La incierta situación que se vive en cuanto a la Reforma Educativa, más allá de los vericuetos legislativos que enfrenta, tiene, a mi juicio, su origen en las características de la propuesta que el equipo de educación del presidente López Obrador elaboró, él hizo suya y la envió a la Cámara de Diputados el 12 de diciembre de 2018.
Se trató, para decirlo de manera breve, de un documento pragmático, no programático. Su orientación descansó en el cálculo de las condiciones de posibilidad para que transitara por el Congreso y, a la vez, diese cumplimiento al compromiso de campaña de abrogar la Reforma de Peña Nieto. Al parecer, sus hacedores estimaron que, al eliminar el vínculo entre evaluación y condiciones laborales, sobre todo la permanencia, contarían con el beneplácito del magisterio, y que, si en lugar del INEE se proponía un Centro para la Mejoría de la Educación, y para sustituir al Servicio Profesional Docente se postulaba un Sistema de Carrera para las maestras y los maestros, los partidos del Pacto por México (ahora minoría, aunque suficiente para impedir, aliados y con otros socios, los dos tercios de los votos necesarios), lo podrían ver con buenos ojos, dada la semejanza, la simetría estructural con las modificaciones de 2013.
De acuerdo al diccionario, es pragmático el que “piensa o actúa dando prioridad o mucha importancia a las consideraciones prácticas”. Creo que la pregunta que da sentido a la forma y fondo de la iniciativa presidencial, incluyendo sus errores, omisiones y pobreza en exponer sus motivos, fue: ¿Cómo salimos bien librados del cambio que necesitamos hacer al artículo 3º y los que amarran su cumplimiento? Se finca y emplea, como rumbo, consideraciones prácticas: es un asunto que hay que resolver. Y pronto.
El largo periodo de transición, al que se puede añadir el tiempo previo durante la campaña presidencial, no se aprovechó para generar un proyecto educativo sólido, y coherente, con la idea de que llegaría un gobierno que cambiaría no al país, sino a su Historia. Al tamaño del reto que se propone la actual administración, le correspondía un programa de transformación educativa equivalente. Es decir, una iniciativa programática: la “declaración de lo que se piensa hacer en alguna materia” y, con esto en mente, ir a las leyes que lo hagan factible.

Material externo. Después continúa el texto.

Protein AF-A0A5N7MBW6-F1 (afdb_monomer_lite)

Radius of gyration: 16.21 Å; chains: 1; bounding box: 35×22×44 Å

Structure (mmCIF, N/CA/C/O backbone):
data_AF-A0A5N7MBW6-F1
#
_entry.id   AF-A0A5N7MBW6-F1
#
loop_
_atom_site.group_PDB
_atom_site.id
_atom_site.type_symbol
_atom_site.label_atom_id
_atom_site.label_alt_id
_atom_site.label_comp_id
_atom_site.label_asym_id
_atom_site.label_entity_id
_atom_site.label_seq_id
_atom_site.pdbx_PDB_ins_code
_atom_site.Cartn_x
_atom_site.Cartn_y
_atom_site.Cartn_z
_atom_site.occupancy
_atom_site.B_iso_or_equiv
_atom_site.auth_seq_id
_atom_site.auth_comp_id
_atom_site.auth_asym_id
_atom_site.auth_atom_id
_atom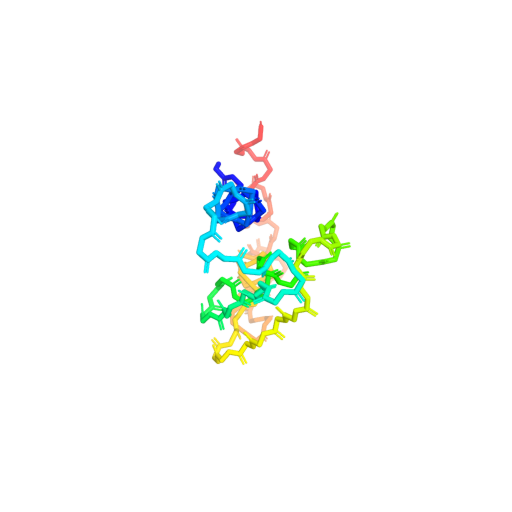_site.pdbx_PDB_model_num
ATOM 1 N N . MET A 1 1 ? -8.273 14.494 -0.938 1.00 44.56 1 MET A N 1
ATOM 2 C CA . MET A 1 1 ? -7.000 14.029 -1.536 1.00 44.56 1 MET A CA 1
ATOM 3 C C . MET A 1 1 ? -6.950 12.508 -1.430 1.00 44.56 1 MET A C 1
ATOM 5 O O . MET A 1 1 ? -6.902 12.008 -0.313 1.00 44.56 1 MET A O 1
ATOM 9 N N . ASN A 1 2 ? -7.072 11.775 -2.545 1.00 60.72 2 ASN A N 1
ATOM 10 C CA . ASN A 1 2 ? -7.033 10.306 -2.556 1.00 60.72 2 ASN A CA 1
ATOM 11 C C . ASN A 1 2 ? -5.604 9.834 -2.859 1.00 60.72 2 ASN A C 1
ATOM 13 O O . ASN A 1 2 ? -5.137 9.949 -3.986 1.00 60.72 2 ASN A O 1
ATOM 17 N N . TRP A 1 3 ? -4.905 9.341 -1.842 1.00 59.28 3 TRP A N 1
ATOM 18 C CA . TRP A 1 3 ? -3.492 8.972 -1.931 1.00 59.28 3 TRP A CA 1
ATOM 19 C C . TRP A 1 3 ? -3.248 7.671 -2.708 1.00 59.28 3 TRP A C 1
ATOM 21 O O . TRP A 1 3 ? -2.186 7.522 -3.294 1.00 59.28 3 TRP A O 1
ATOM 31 N N . SER A 1 4 ? -4.244 6.785 -2.820 1.00 66.19 4 SER A N 1
ATOM 32 C CA . SER A 1 4 ? -4.135 5.576 -3.658 1.00 66.19 4 SER A CA 1
ATOM 33 C C . SER A 1 4 ? -3.926 5.901 -5.145 1.00 66.19 4 SER A C 1
ATOM 35 O O . SER A 1 4 ? -3.161 5.230 -5.832 1.00 66.19 4 SER A O 1
ATOM 37 N N . HIS A 1 5 ? -4.537 6.986 -5.635 1.00 81.38 5 HIS A N 1
ATOM 38 C CA . HIS A 1 5 ? -4.349 7.445 -7.013 1.00 81.38 5 HIS A CA 1
ATOM 39 C C . HIS A 1 5 ? -2.941 7.999 -7.263 1.00 81.38 5 HIS A C 1
ATOM 41 O O . HIS A 1 5 ? -2.495 8.002 -8.406 1.00 81.38 5 HIS A O 1
ATOM 47 N N . GLN A 1 6 ? -2.231 8.451 -6.222 1.00 84.31 6 GLN A N 1
ATOM 48 C CA . GLN A 1 6 ? -0.866 8.957 -6.383 1.00 84.31 6 GLN A CA 1
ATOM 49 C C . GLN A 1 6 ? 0.089 7.830 -6.784 1.00 84.31 6 GLN A C 1
ATOM 51 O O . GLN A 1 6 ? 0.909 8.024 -7.675 1.00 84.31 6 GLN A O 1
ATOM 56 N N . SER A 1 7 ? -0.067 6.636 -6.203 1.00 89.06 7 SER A N 1
ATOM 57 C CA . SER A 1 7 ? 0.760 5.474 -6.548 1.00 89.06 7 SER A CA 1
ATOM 58 C C . SER A 1 7 ? 0.527 5.020 -7.994 1.00 89.06 7 SER A C 1
ATOM 60 O O . SER A 1 7 ? 1.485 4.821 -8.733 1.00 89.06 7 SER A O 1
ATOM 62 N N . ALA A 1 8 ? -0.733 4.938 -8.437 1.00 89.38 8 ALA A N 1
ATOM 63 C CA . ALA A 1 8 ? -1.068 4.600 -9.826 1.00 89.38 8 ALA A CA 1
ATOM 64 C C . ALA A 1 8 ? -0.600 5.670 -10.838 1.00 89.38 8 ALA A C 1
ATOM 66 O O . ALA A 1 8 ? -0.190 5.339 -11.954 1.00 89.38 8 ALA A O 1
ATOM 67 N N . GLY A 1 9 ? -0.642 6.950 -10.452 1.00 93.50 9 GLY A N 1
ATOM 68 C CA . GLY A 1 9 ? -0.105 8.058 -11.247 1.00 93.50 9 GLY A CA 1
ATOM 69 C C . GLY A 1 9 ? 1.411 7.965 -11.407 1.00 93.50 9 GLY A C 1
ATOM 70 O O . GLY A 1 9 ? 1.903 7.938 -12.528 1.00 93.50 9 GLY A O 1
ATOM 71 N N . ALA A 1 10 ? 2.141 7.776 -10.305 1.00 93.94 10 ALA A N 1
ATOM 72 C CA . ALA A 1 10 ? 3.594 7.609 -10.339 1.00 93.94 10 ALA A CA 1
ATOM 73 C C . ALA A 1 10 ? 4.027 6.406 -11.197 1.00 93.94 10 ALA A C 1
ATOM 75 O O . ALA A 1 10 ? 4.993 6.493 -11.948 1.00 93.94 10 ALA A O 1
ATOM 76 N N . VAL A 1 11 ? 3.289 5.292 -11.137 1.00 95.50 11 VAL A N 1
ATOM 77 C CA . VAL A 1 11 ? 3.525 4.117 -11.996 1.00 95.50 11 VAL A CA 1
ATOM 78 C C . VAL A 1 11 ? 3.302 4.450 -13.473 1.00 95.50 11 VAL A C 1
ATOM 80 O O . VAL A 1 11 ? 4.045 3.967 -14.328 1.00 95.50 11 VAL A O 1
ATOM 83 N N . ALA A 1 12 ? 2.302 5.282 -13.787 1.00 94.06 12 ALA A N 1
ATOM 84 C CA . ALA A 1 12 ? 2.075 5.756 -15.148 1.00 94.06 12 ALA A CA 1
ATOM 85 C C . ALA A 1 12 ? 3.264 6.582 -15.651 1.00 94.06 12 ALA A C 1
ATOM 87 O O . ALA A 1 12 ? 3.767 6.300 -16.736 1.00 94.06 12 ALA A O 1
ATOM 88 N N . ASP A 1 13 ? 3.732 7.529 -14.840 1.00 96.12 13 ASP A N 1
ATOM 89 C CA . ASP A 1 13 ? 4.836 8.426 -15.185 1.00 96.12 13 ASP A CA 1
ATOM 90 C C . ASP A 1 13 ? 6.155 7.658 -15.357 1.00 96.12 13 ASP A C 1
ATOM 92 O O . ASP A 1 13 ? 6.859 7.846 -16.349 1.00 96.12 13 ASP A O 1
ATOM 96 N N . LEU A 1 14 ? 6.463 6.723 -14.448 1.00 96.38 14 LEU A N 1
ATOM 97 C CA . LEU A 1 14 ? 7.637 5.849 -14.564 1.00 96.38 14 LEU A CA 1
ATOM 98 C C . LEU A 1 14 ? 7.595 4.994 -15.834 1.00 96.38 14 LEU A C 1
ATOM 100 O O . LEU A 1 14 ? 8.628 4.777 -16.462 1.00 96.38 14 LEU A O 1
ATOM 104 N N . GLY A 1 15 ? 6.411 4.534 -16.240 1.00 95.25 15 GLY A N 1
ATOM 105 C CA . GLY A 1 15 ? 6.239 3.727 -17.445 1.00 95.25 15 GLY A CA 1
ATOM 106 C C . GLY A 1 15 ? 6.461 4.477 -18.765 1.00 95.25 15 GLY A C 1
ATOM 107 O O . GLY A 1 15 ? 6.469 3.831 -19.815 1.00 95.25 15 GLY A O 1
ATOM 108 N N . LEU A 1 16 ? 6.619 5.807 -18.735 1.00 96.75 16 LEU A N 1
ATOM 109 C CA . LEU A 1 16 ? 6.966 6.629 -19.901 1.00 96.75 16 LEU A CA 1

Una cosa es hacer lo posible para que la iniciativa “pase”, y otra es que se reflejen, en el contenido y estructura de la ley, las condiciones que hagan posible alcanzar el horizonte de lo que se requiere hacer en materia educativa. Al estar ausente esta perspectiva, y predominar el corto plazo, la discusión de la Reforma tuvo, como espacio posible, el mismo telar con el que se tejió la Reforma de 2013. Hay avances, sin duda. Entre otros: el eje formativo es más fértil que la evaluación como amenaza. Que la educación se oriente al bienestar y la inclusión; que se conciba al magisterio como un agente de cambio, y no una cosa inanimada y muda a transformar desde arriba, y desconectar la evaluación de la conservación del empleo era imprescindible.
Se modifican ciertos hilos —no es menor— pero si el andamio es el mismo, más de cien días se han dedicado a realizar ajustes, limar los, impedir o procurar que permanezcan aspectos de la Reforma de 2013. No hay una nueva estructura porque sin proyecto educativo no se necesita. En 2013 se incluyeron aspectos laborales en el texto: ahora permanecen y la tensión reside en cómo expresarlos. Con Peña se introducen normas administrativas y de procedimiento, y en nuestros días también e incluso más: ¡hay una lista de materias en la Constitución!
Puede haber nuevo artículo 3º. Con avances, insisto, muy importantes.
Lo que del pragmatismo no se deriva es un proyecto educativo distinto. Hace falta. Es lo que se echa de menos.